Hi, I’m running Kubernetes with the latest nvidia/k8s-device-plugin:v0.17.1
on a Jetson AGX Orin node (JetPack 6.2), and I encountered a persistent crash issue when enabling the MPS Control Daemon.
I know that JetPack 6.1 has added official support for MPS on Jetson, and I can confirm that MPS works correctly on my Jetson AGX Orin outside of containers — for example, I’m able to manually start the MPS control daemon using nvidia-cuda-mps-control -d
on the host without any issues.
However, when I deploy the nvidia/k8s-device-plugin:v0.17.1
with MPS enabled and set replicas: 4
for MPS control, I noticed something unexpected: when I check the available GPU resources via:
kubectl describe node NODE | grep ``nvidia.com/gpu
Kubernetes reports 8 GPUs, which is inconsistent with my actual hardware and the expected number of MPS partitions.

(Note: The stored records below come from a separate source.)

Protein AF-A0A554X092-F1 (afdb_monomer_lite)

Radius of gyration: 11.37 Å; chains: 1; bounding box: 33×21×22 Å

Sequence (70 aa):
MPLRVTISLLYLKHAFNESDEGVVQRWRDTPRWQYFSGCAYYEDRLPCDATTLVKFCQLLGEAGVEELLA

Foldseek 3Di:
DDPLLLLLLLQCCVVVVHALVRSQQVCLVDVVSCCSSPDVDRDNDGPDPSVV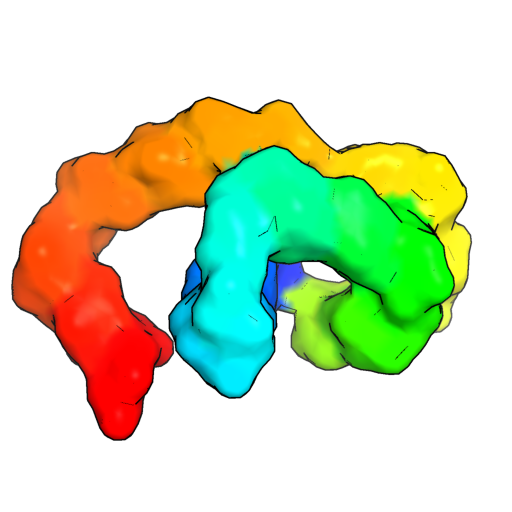NVVVCVVCDPVSSVVSHD

Organism: NCBI:txid307486

Secondary structure (DSSP, 8-state):
--HHHHHHHHHHHHHHT--HHHHHHHHHH-HHHHHHTT-SS---S-SS-THHHHHHHHHHHHHHHHHHH-

pLDDT: mean 96.36, std 2.39, range [82.5, 98.38]

InterPro domains:
  IPR008490 Transposase InsH, N-terminal [PF05598] (2-58)

Structure (mmCIF, N/CA/C/O backbone):
data_AF-A0A554X092-F1
#
_entry.id   AF-A0A554X092-F1
#
loop_
_atom_site.group_PDB
_atom_site.id
_atom_site.type_symbol
_atom_site.label_atom_id
_atom_site.label_alt_id
_atom_site.label_comp_id
_atom_site.label_asym_id
_atom_site.label_entity_id
_atom_site.label_seq_id
_atom_site.pdbx_PDB_ins_code
_atom_site.Cartn_x
_atom_site.Cartn_y
_atom_site.Cartn_z
_atom_site.occupancy
_atom_site.B_iso_or_equiv
_atom_site.auth_seq_id
_atom_site.auth_comp_id
_atom_site.auth_asym_id
_atom_site.auth_atom_id
_atom_site.pdbx_PDB_model_num
ATOM 1 N N . MET A 1 1 ? 1.713 13.005 -2.727 1.00 82.50 1 MET A N 1
ATOM 2 C CA . MET A 1 1 ? 1.936 11.706 -3.401 1.00 82.50 1 MET A CA 1
ATOM 3 C C . MET A 1 1 ? 1.022 11.627 -4.624 1.00 82.50 1 MET A C 1
ATOM 5 O O . MET A 1 1 ? -0.048 12.225 -4.555 1.00 82.50 1 MET A O 1
ATOM 9 N N . PRO A 1 2 ? 1.413 10.972 -5.736 1.00 90.94 2 PRO A N 1
ATOM 10 C CA . PRO A 1 2 ? 0.540 10.812 -6.902 1.00 90.94 2 PRO A CA 1
ATOM 11 C C . PRO A 1 2 ? -0.751 10.057 -6.552 1.00 90.94 2 PRO A C 1
ATOM 13 O O . PRO A 1 2 ? -0.693 9.043 -5.859 1.00 90.94 2 PRO A O 1
ATOM 16 N N . LEU A 1 3 ? -1.896 10.513 -7.077 1.00 94.50 3 LEU A N 1
ATOM 17 C CA . LEU A 1 3 ? -3.224 9.940 -6.800 1.00 94.50 3 LEU A CA 1
ATOM 18 C C . LEU A 1 3 ? -3.280 8.426 -7.053 1.00 94.50 3 LEU A C 1
ATOM 20 O O . LEU A 1 3 ? -3.832 7.676 -6.254 1.00 94.50 3 LEU A O 1
ATOM 24 N N . ARG A 1 4 ? -2.640 7.975 -8.136 1.00 96.56 4 ARG A N 1
ATOM 25 C CA . ARG A 1 4 ? -2.566 6.559 -8.497 1.00 96.56 4 ARG A CA 1
ATOM 26 C C . ARG A 1 4 ? -1.925 5.698 -7.406 1.00 96.56 4 ARG A C 1
ATOM 28 O O . ARG A 1 4 ? -2.419 4.606 -7.145 1.00 96.56 4 ARG A O 1
ATOM 35 N N . VAL A 1 5 ? -0.858 6.180 -6.764 1.00 97.06 5 VAL A N 1
ATOM 36 C CA . VAL A 1 5 ? -0.201 5.434 -5.681 1.00 97.06 5 VAL A CA 1
ATOM 37 C C . VAL A 1 5 ? -1.153 5.325 -4.492 1.00 97.06 5 VAL A C 1
ATOM 39 O O . VAL A 1 5 ? -1.339 4.230 -3.977 1.00 97.06 5 VAL A O 1
ATOM 42 N N . THR A 1 6 ? -1.849 6.406 -4.126 1.00 97.12 6 THR A N 1
ATOM 43 C CA . THR A 1 6 ? -2.812 6.390 -3.011 1.00 97.12 6 THR A CA 1
ATOM 44 C C . THR A 1 6 ? -3.936 5.389 -3.257 1.00 97.12 6 THR A C 1
ATOM 46 O O . THR A 1 6 ? -4.184 4.532 -2.416 1.00 97.12 6 THR A O 1
ATOM 49 N N . ILE A 1 7 ? -4.562 5.449 -4.437 1.00 97.44 7 ILE A N 1
ATOM 50 C CA . ILE A 1 7 ? -5.638 4.529 -4.830 1.00 97.44 7 ILE A CA 1
ATOM 51 C C . ILE A 1 7 ? -5.144 3.081 -4.812 1.00 97.44 7 ILE A C 1
ATOM 53 O O . ILE A 1 7 ? -5.789 2.211 -4.234 1.00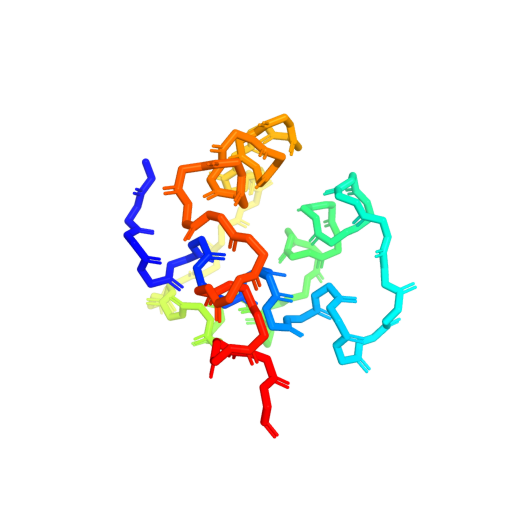 97.44 7 ILE A O 1
ATOM 57 N N . SER A 1 8 ? -3.970 2.820 -5.390 1.00 97.94 8 SER A N 1
ATOM 58 C CA . SER A 1 8 ? -3.415 1.467 -5.410 1.00 97.94 8 SER A CA 1
ATOM 59 C C . SER A 1 8 ? -3.114 0.929 -4.009 1.00 97.94 8 SER A C 1
ATOM 61 O O . SER A 1 8 ? -3.334 -0.252 -3.770 1.00 97.94 8 SER A O 1
ATOM 63 N N . LEU A 1 9 ? -2.655 1.772 -3.075 1.00 98.12 9 LEU A N 1
ATOM 64 C CA . LEU A 1 9 ? -2.420 1.368 -1.690 1.00 98.12 9 LEU A CA 1
ATOM 65 C C . LEU A 1 9 ? -3.733 1.039 -0.981 1.00 98.12 9 LEU A C 1
ATOM 67 O O . LEU A 1 9 ? -3.780 0.047 -0.268 1.00 98.12 9 LEU A O 1
ATOM 71 N N . LEU A 1 10 ? -4.807 1.800 -1.207 1.00 97.81 10 LEU A N 1
ATOM 72 C CA . LEU A 1 10 ? -6.126 1.475 -0.650 1.00 97.81 10 LEU A CA 1
ATOM 73 C C . LEU A 1 10 ? -6.667 0.152 -1.189 1.00 97.81 10 LEU A C 1
ATOM 75 O O . LEU A 1 10 ? -7.148 -0.674 -0.415 1.00 97.81 10 LEU A O 1
ATOM 79 N N . TYR A 1 11 ? -6.509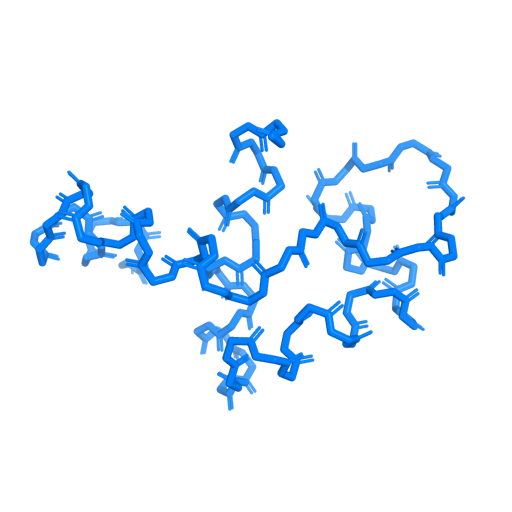 -0.085 -2.492 1.00 97.81 11 TYR A N 1
ATOM 80 C CA . TYR A 1 11 ? -6.879 -1.358 -3.099 1.00 97.81 11 TYR A CA 1
ATOM 81 C C . TYR A 1 11 ? -6.062 -2.521 -2.524 1.00 97.81 11 TYR A C 1
ATOM 83 O O . TYR A 1 11 ? -6.624 -3.525 -2.103 1.00 97.81 11 TYR A O 1
ATOM 91 N N . LEU A 1 12 ? -4.731 -2.394 -2.464 1.00 98.31 12 LEU A N 1
ATOM 92 C CA . LEU A 1 12 ? -3.848 -3.434 -1.925 1.00 98.31 12 LEU A CA 1
ATOM 93 C C . LEU A 1 12 ? -4.123 -3.694 -0.441 1.00 98.31 12 LEU A C 1
ATOM 95 O O . LEU A 1 12 ? -4.160 -4.850 -0.024 1.00 98.31 12 LEU A O 1
ATOM 99 N N . LYS A 1 13 ? -4.368 -2.634 0.335 1.00 98.12 13 LYS A N 1
ATOM 100 C CA . LYS A 1 13 ? -4.771 -2.723 1.738 1.00 98.12 13 LYS A CA 1
ATOM 101 C C . LYS A 1 13 ? -6.014 -3.592 1.884 1.00 98.12 13 LYS A C 1
ATOM 103 O O . LYS A 1 13 ? -6.010 -4.527 2.677 1.00 98.12 13 LYS A O 1
ATOM 108 N N . HIS A 1 14 ? -7.046 -3.308 1.092 1.00 96.88 14 HIS A N 1
ATOM 109 C CA . HIS A 1 14 ? -8.299 -4.054 1.106 1.00 96.88 14 HIS A CA 1
ATOM 110 C C . HIS A 1 14 ? -8.113 -5.504 0.628 1.00 96.88 14 HIS A C 1
ATOM 112 O O . HIS A 1 14 ? -8.440 -6.441 1.351 1.00 96.88 14 HIS A O 1
ATOM 118 N N . ALA A 1 15 ? -7.514 -5.698 -0.549 1.00 97.56 15 ALA A N 1
ATOM 119 C CA . ALA A 1 15 ? -7.367 -7.004 -1.189 1.00 97.56 15 ALA A CA 1
ATOM 120 C C . ALA A 1 15 ? -6.507 -7.994 -0.386 1.00 97.56 15 ALA A C 1
ATOM 122 O O . ALA A 1 15 ? -6.724 -9.203 -0.463 1.00 97.56 15 ALA A O 1
ATOM 123 N N . PHE A 1 16 ? -5.526 -7.496 0.372 1.00 97.44 16 PHE A N 1
ATOM 124 C CA . PHE A 1 16 ? -4.628 -8.320 1.187 1.00 97.44 16 PHE A CA 1
ATOM 125 C C . PHE A 1 16 ? -4.887 -8.207 2.695 1.00 97.44 16 PHE A C 1
ATOM 127 O O . PHE A 1 16 ? -4.138 -8.800 3.468 1.00 97.44 16 PHE A O 1
A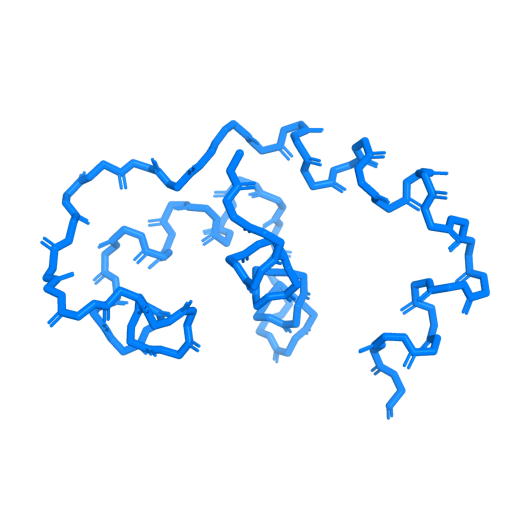TOM 134 N N . ASN A 1 17 ? -5.949 -7.503 3.105 1.00 97.38 17 ASN A N 1
ATOM 135 C CA . ASN A 1 17 ? -6.318 -7.282 4.506 1.00 97.38 17 ASN A CA 1
ATOM 136 C C . ASN A 1 17 ? -5.149 -6.748 5.365 1.00 97.38 17 ASN A C 1
ATOM 138 O O . ASN A 1 17 ? -4.877 -7.242 6.460 1.00 97.38 17 ASN A O 1
ATOM 142 N N . GLU A 1 18 ? -4.427 -5.761 4.836 1.00 98.12 18 GLU A N 1
ATOM 143 C CA . GLU A 1 18 ? -3.310 -5.101 5.522 1.00 98.12 18 GLU A CA 1
ATOM 144 C C . GLU A 1 18 ? -3.796 -3.926 6.388 1.00 98.12 18 GLU A C 1
ATOM 146 O O . GLU A 1 18 ? -4.852 -3.334 6.145 1.00 98.12 18 GLU A O 1
ATOM 151 N N . SER A 1 19 ? -2.987 -3.525 7.372 1.00 98.06 19 SER A N 1
ATOM 152 C CA . SER A 1 19 ? -3.157 -2.221 8.028 1.00 98.06 19 SER A CA 1
ATOM 153 C C . SER A 1 19 ? -2.610 -1.084 7.152 1.00 98.06 19 SER A C 1
ATOM 155 O O . SER A 1 19 ? -1.940 -1.328 6.146 1.00 98.06 19 SER A O 1
ATOM 157 N N . ASP A 1 20 ? -2.862 0.174 7.533 1.00 97.81 20 ASP A N 1
ATOM 158 C CA . ASP A 1 20 ? -2.288 1.334 6.834 1.00 97.81 20 ASP A CA 1
ATOM 159 C C . ASP A 1 20 ? -0.750 1.342 6.897 1.00 97.81 20 ASP A C 1
ATOM 161 O O . ASP A 1 20 ? -0.079 1.647 5.914 1.00 97.81 20 ASP A O 1
ATOM 165 N N . GLU A 1 21 ? -0.167 0.950 8.028 1.00 98.06 21 GLU A N 1
ATOM 166 C CA . GLU A 1 21 ? 1.280 0.790 8.181 1.00 98.06 21 GLU A CA 1
ATOM 167 C C . GLU A 1 21 ? 1.787 -0.431 7.410 1.00 98.06 21 GLU A C 1
ATOM 169 O O . GLU A 1 21 ? 2.803 -0.341 6.720 1.00 98.06 21 GLU A O 1
ATOM 174 N N . GLY A 1 22 ? 1.072 -1.557 7.500 1.00 98.25 22 GLY A N 1
ATOM 175 C CA . GLY A 1 22 ? 1.435 -2.813 6.846 1.00 98.25 22 GLY A CA 1
ATOM 176 C C . GLY A 1 22 ? 1.521 -2.663 5.332 1.00 98.25 22 GLY A C 1
ATOM 177 O O . GLY A 1 22 ? 2.543 -3.006 4.735 1.00 98.25 22 GLY A O 1
ATOM 178 N N . VAL A 1 23 ? 0.509 -2.048 4.710 1.00 98.38 23 VAL A N 1
ATOM 179 C CA . VAL A 1 23 ? 0.491 -1.853 3.255 1.00 98.38 23 VAL A CA 1
ATOM 180 C C . VAL A 1 23 ? 1.624 -0.938 2.790 1.00 98.38 23 VAL A C 1
ATOM 182 O O . VAL A 1 23 ? 2.260 -1.215 1.775 1.00 98.38 23 VAL A O 1
ATOM 185 N N . VAL A 1 24 ? 1.923 0.122 3.545 1.00 97.62 24 VAL A N 1
ATOM 186 C CA 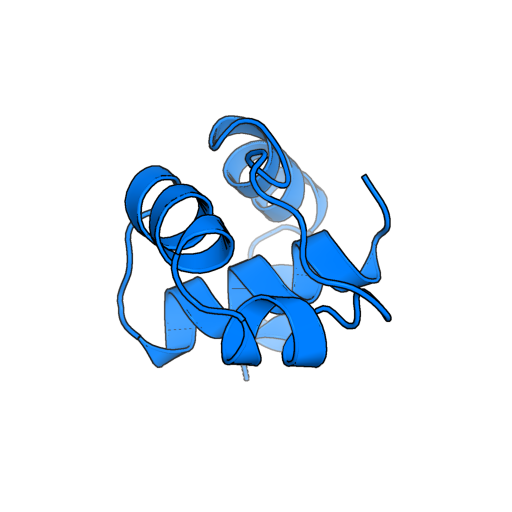. VAL A 1 24 ? 2.980 1.089 3.225 1.00 97.62 24 VAL A CA 1
ATOM 187 C C . VAL A 1 24 ? 4.367 0.447 3.350 1.00 97.62 24 VAL A C 1
ATOM 189 O O . VAL A 1 24 ? 5.203 0.651 2.468 1.00 97.62 24 VAL A O 1
ATOM 192 N N . GLN A 1 25 ? 4.607 -0.367 4.385 1.00 97.94 25 GLN A N 1
ATOM 193 C CA . GLN A 1 25 ? 5.860 -1.122 4.542 1.00 97.94 25 GLN A CA 1
ATOM 194 C C . GLN A 1 25 ? 6.007 -2.193 3.459 1.00 97.94 25 GLN A C 1
ATOM 196 O O . GLN A 1 25 ? 7.008 -2.235 2.750 1.00 97.94 25 GLN A O 1
ATOM 201 N N . ARG A 1 26 ? 4.980 -3.019 3.255 1.00 98.00 26 ARG A N 1
ATOM 202 C CA . ARG A 1 26 ? 5.030 -4.115 2.285 1.00 98.00 26 ARG A CA 1
ATOM 203 C C . ARG A 1 26 ? 5.133 -3.625 0.843 1.00 98.00 26 ARG A C 1
ATOM 205 O O . ARG A 1 26 ? 5.721 -4.313 0.010 1.00 98.00 26 ARG A O 1
ATOM 212 N N . TRP A 1 27 ? 4.614 -2.434 0.545 1.00 98.19 27 TRP A N 1
ATOM 213 C CA . TRP A 1 27 ? 4.806 -1.780 -0.748 1.00 98.19 27 TRP A CA 1
ATOM 214 C C . TRP A 1 27 ? 6.287 -1.541 -1.061 1.00 98.19 27 TRP A C 1
ATOM 216 O O . TRP A 1 27 ? 6.718 -1.825 -2.179 1.00 98.19 27 TRP A O 1
ATOM 226 N N . ARG A 1 28 ? 7.077 -1.080 -0.079 1.00 96.88 28 ARG A N 1
ATOM 227 C CA . ARG A 1 28 ? 8.531 -0.908 -0.231 1.00 96.88 28 ARG A CA 1
ATOM 228 C C . ARG A 1 28 ? 9.191 -2.245 -0.572 1.00 96.88 28 ARG A C 1
ATOM 230 O O . ARG A 1 28 ? 9.929 -2.318 -1.542 1.00 96.88 28 ARG A O 1
ATOM 237 N N . ASP A 1 29 ? 8.844 -3.308 0.143 1.00 95.81 29 ASP A N 1
ATOM 238 C CA . ASP A 1 29 ? 9.522 -4.604 -0.006 1.00 95.81 29 ASP A CA 1
ATOM 239 C C . ASP A 1 29 ? 9.005 -5.447 -1.188 1.00 95.81 29 ASP A C 1
ATOM 241 O O . ASP A 1 29 ? 9.549 -6.509 -1.496 1.00 95.81 29 ASP A O 1
ATOM 245 N N . THR A 1 30 ? 7.949 -4.996 -1.877 1.00 97.38 30 THR A N 1
ATOM 246 C CA . THR A 1 30 ? 7.293 -5.760 -2.947 1.00 97.38 30 THR A CA 1
ATOM 247 C C . THR A 1 30 ? 7.330 -5.002 -4.280 1.00 97.38 30 THR A C 1
ATOM 249 O O . THR A 1 30 ? 6.381 -4.285 -4.605 1.00 97.38 30 THR A O 1
ATOM 252 N N . PRO A 1 31 ? 8.339 -5.230 -5.149 1.00 96.69 31 PRO A N 1
ATOM 253 C CA . PRO A 1 31 ? 8.433 -4.579 -6.463 1.00 96.69 31 PRO A CA 1
ATOM 254 C C . PRO A 1 31 ? 7.175 -4.735 -7.331 1.00 96.69 31 PRO A C 1
ATOM 256 O O . PRO A 1 31 ? 6.809 -3.838 -8.087 1.00 96.69 31 PRO A O 1
ATOM 259 N N . ARG A 1 32 ? 6.456 -5.858 -7.188 1.00 97.25 32 ARG A N 1
ATOM 260 C CA . ARG A 1 32 ? 5.165 -6.079 -7.858 1.00 97.25 32 ARG A CA 1
ATOM 261 C C . ARG A 1 32 ? 4.108 -5.052 -7.438 1.00 97.25 32 ARG A C 1
ATOM 263 O O . ARG A 1 32 ? 3.342 -4.602 -8.282 1.00 97.25 32 ARG A O 1
ATOM 270 N N . TRP A 1 33 ? 4.054 -4.693 -6.157 1.00 98.12 33 TRP A N 1
ATOM 271 C CA . TRP A 1 33 ? 3.116 -3.694 -5.644 1.00 98.12 33 TRP A CA 1
ATOM 272 C C . TRP A 1 33 ? 3.503 -2.299 -6.128 1.00 98.12 33 TRP A C 1
ATOM 274 O O . TRP A 1 33 ? 2.638 -1.561 -6.590 1.00 98.12 33 TRP A O 1
ATOM 284 N N . GLN A 1 34 ? 4.800 -1.984 -6.156 1.00 97.94 34 GLN A N 1
ATOM 285 C CA . GLN A 1 34 ? 5.291 -0.729 -6.732 1.00 97.94 34 GLN A CA 1
ATOM 286 C C . GLN A 1 34 ? 4.947 -0.595 -8.216 1.00 97.94 34 GLN A C 1
ATOM 288 O O . GLN A 1 34 ? 4.516 0.470 -8.654 1.00 97.94 34 GLN A O 1
ATOM 293 N N . TYR A 1 35 ? 5.075 -1.678 -8.984 1.00 97.81 35 TYR A N 1
ATOM 294 C CA . TYR A 1 35 ? 4.688 -1.709 -10.393 1.00 97.81 35 TYR A CA 1
ATOM 295 C C . TYR A 1 35 ? 3.167 -1.590 -10.592 1.00 97.81 35 TYR A C 1
ATOM 297 O O . TYR A 1 35 ? 2.711 -0.911 -11.511 1.00 97.81 35 TYR A O 1
ATOM 305 N N . PHE A 1 36 ? 2.358 -2.178 -9.707 1.00 97.69 36 PHE A N 1
ATOM 306 C CA . PHE A 1 36 ? 0.899 -2.016 -9.731 1.00 97.69 36 PHE A CA 1
ATOM 307 C C . PHE A 1 36 ? 0.480 -0.559 -9.458 1.00 97.69 36 PHE A C 1
ATOM 309 O O . PHE A 1 36 ? -0.287 0.032 -10.224 1.00 97.69 36 PHE A O 1
ATOM 316 N N . SER A 1 37 ? 1.093 0.077 -8.455 1.00 97.19 37 SER A N 1
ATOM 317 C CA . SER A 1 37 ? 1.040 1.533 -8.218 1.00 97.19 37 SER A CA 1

I was expecting to see 4 logical GPUs corresponding to the replicas: 4
setting.
In addition, when I run:
kubectl get pods -n nvidia-device-plugin -o wide
I see that some of the nvidia-device-plugin-mps-control-daemon
pods are in a CrashLoopBackOff
state.
The detailed error message from the logs of container mps-control-daemon-ctr
is:
E0904 09:35:53.754750 312 main.go:84] error starting plugins: error getting daemons: error building device map: error building device map from config.resources: error building GPU device map: error visiting device: error building Device: error getting device paths: error getting GPU device minor number: Not Supported
So I’d like to ask:
Is it currently feasible to share GPU resources via MPS on Jetson Orin devices in Kubernetes?
This method works well on traditional x86 servers with discrete GPUs (e.g., RTX or A100 series), but I’m unsure whether the same applies to Jetson-class embedded GPUs. If not supported, is there any recommended workaround or roadmap for enabling this?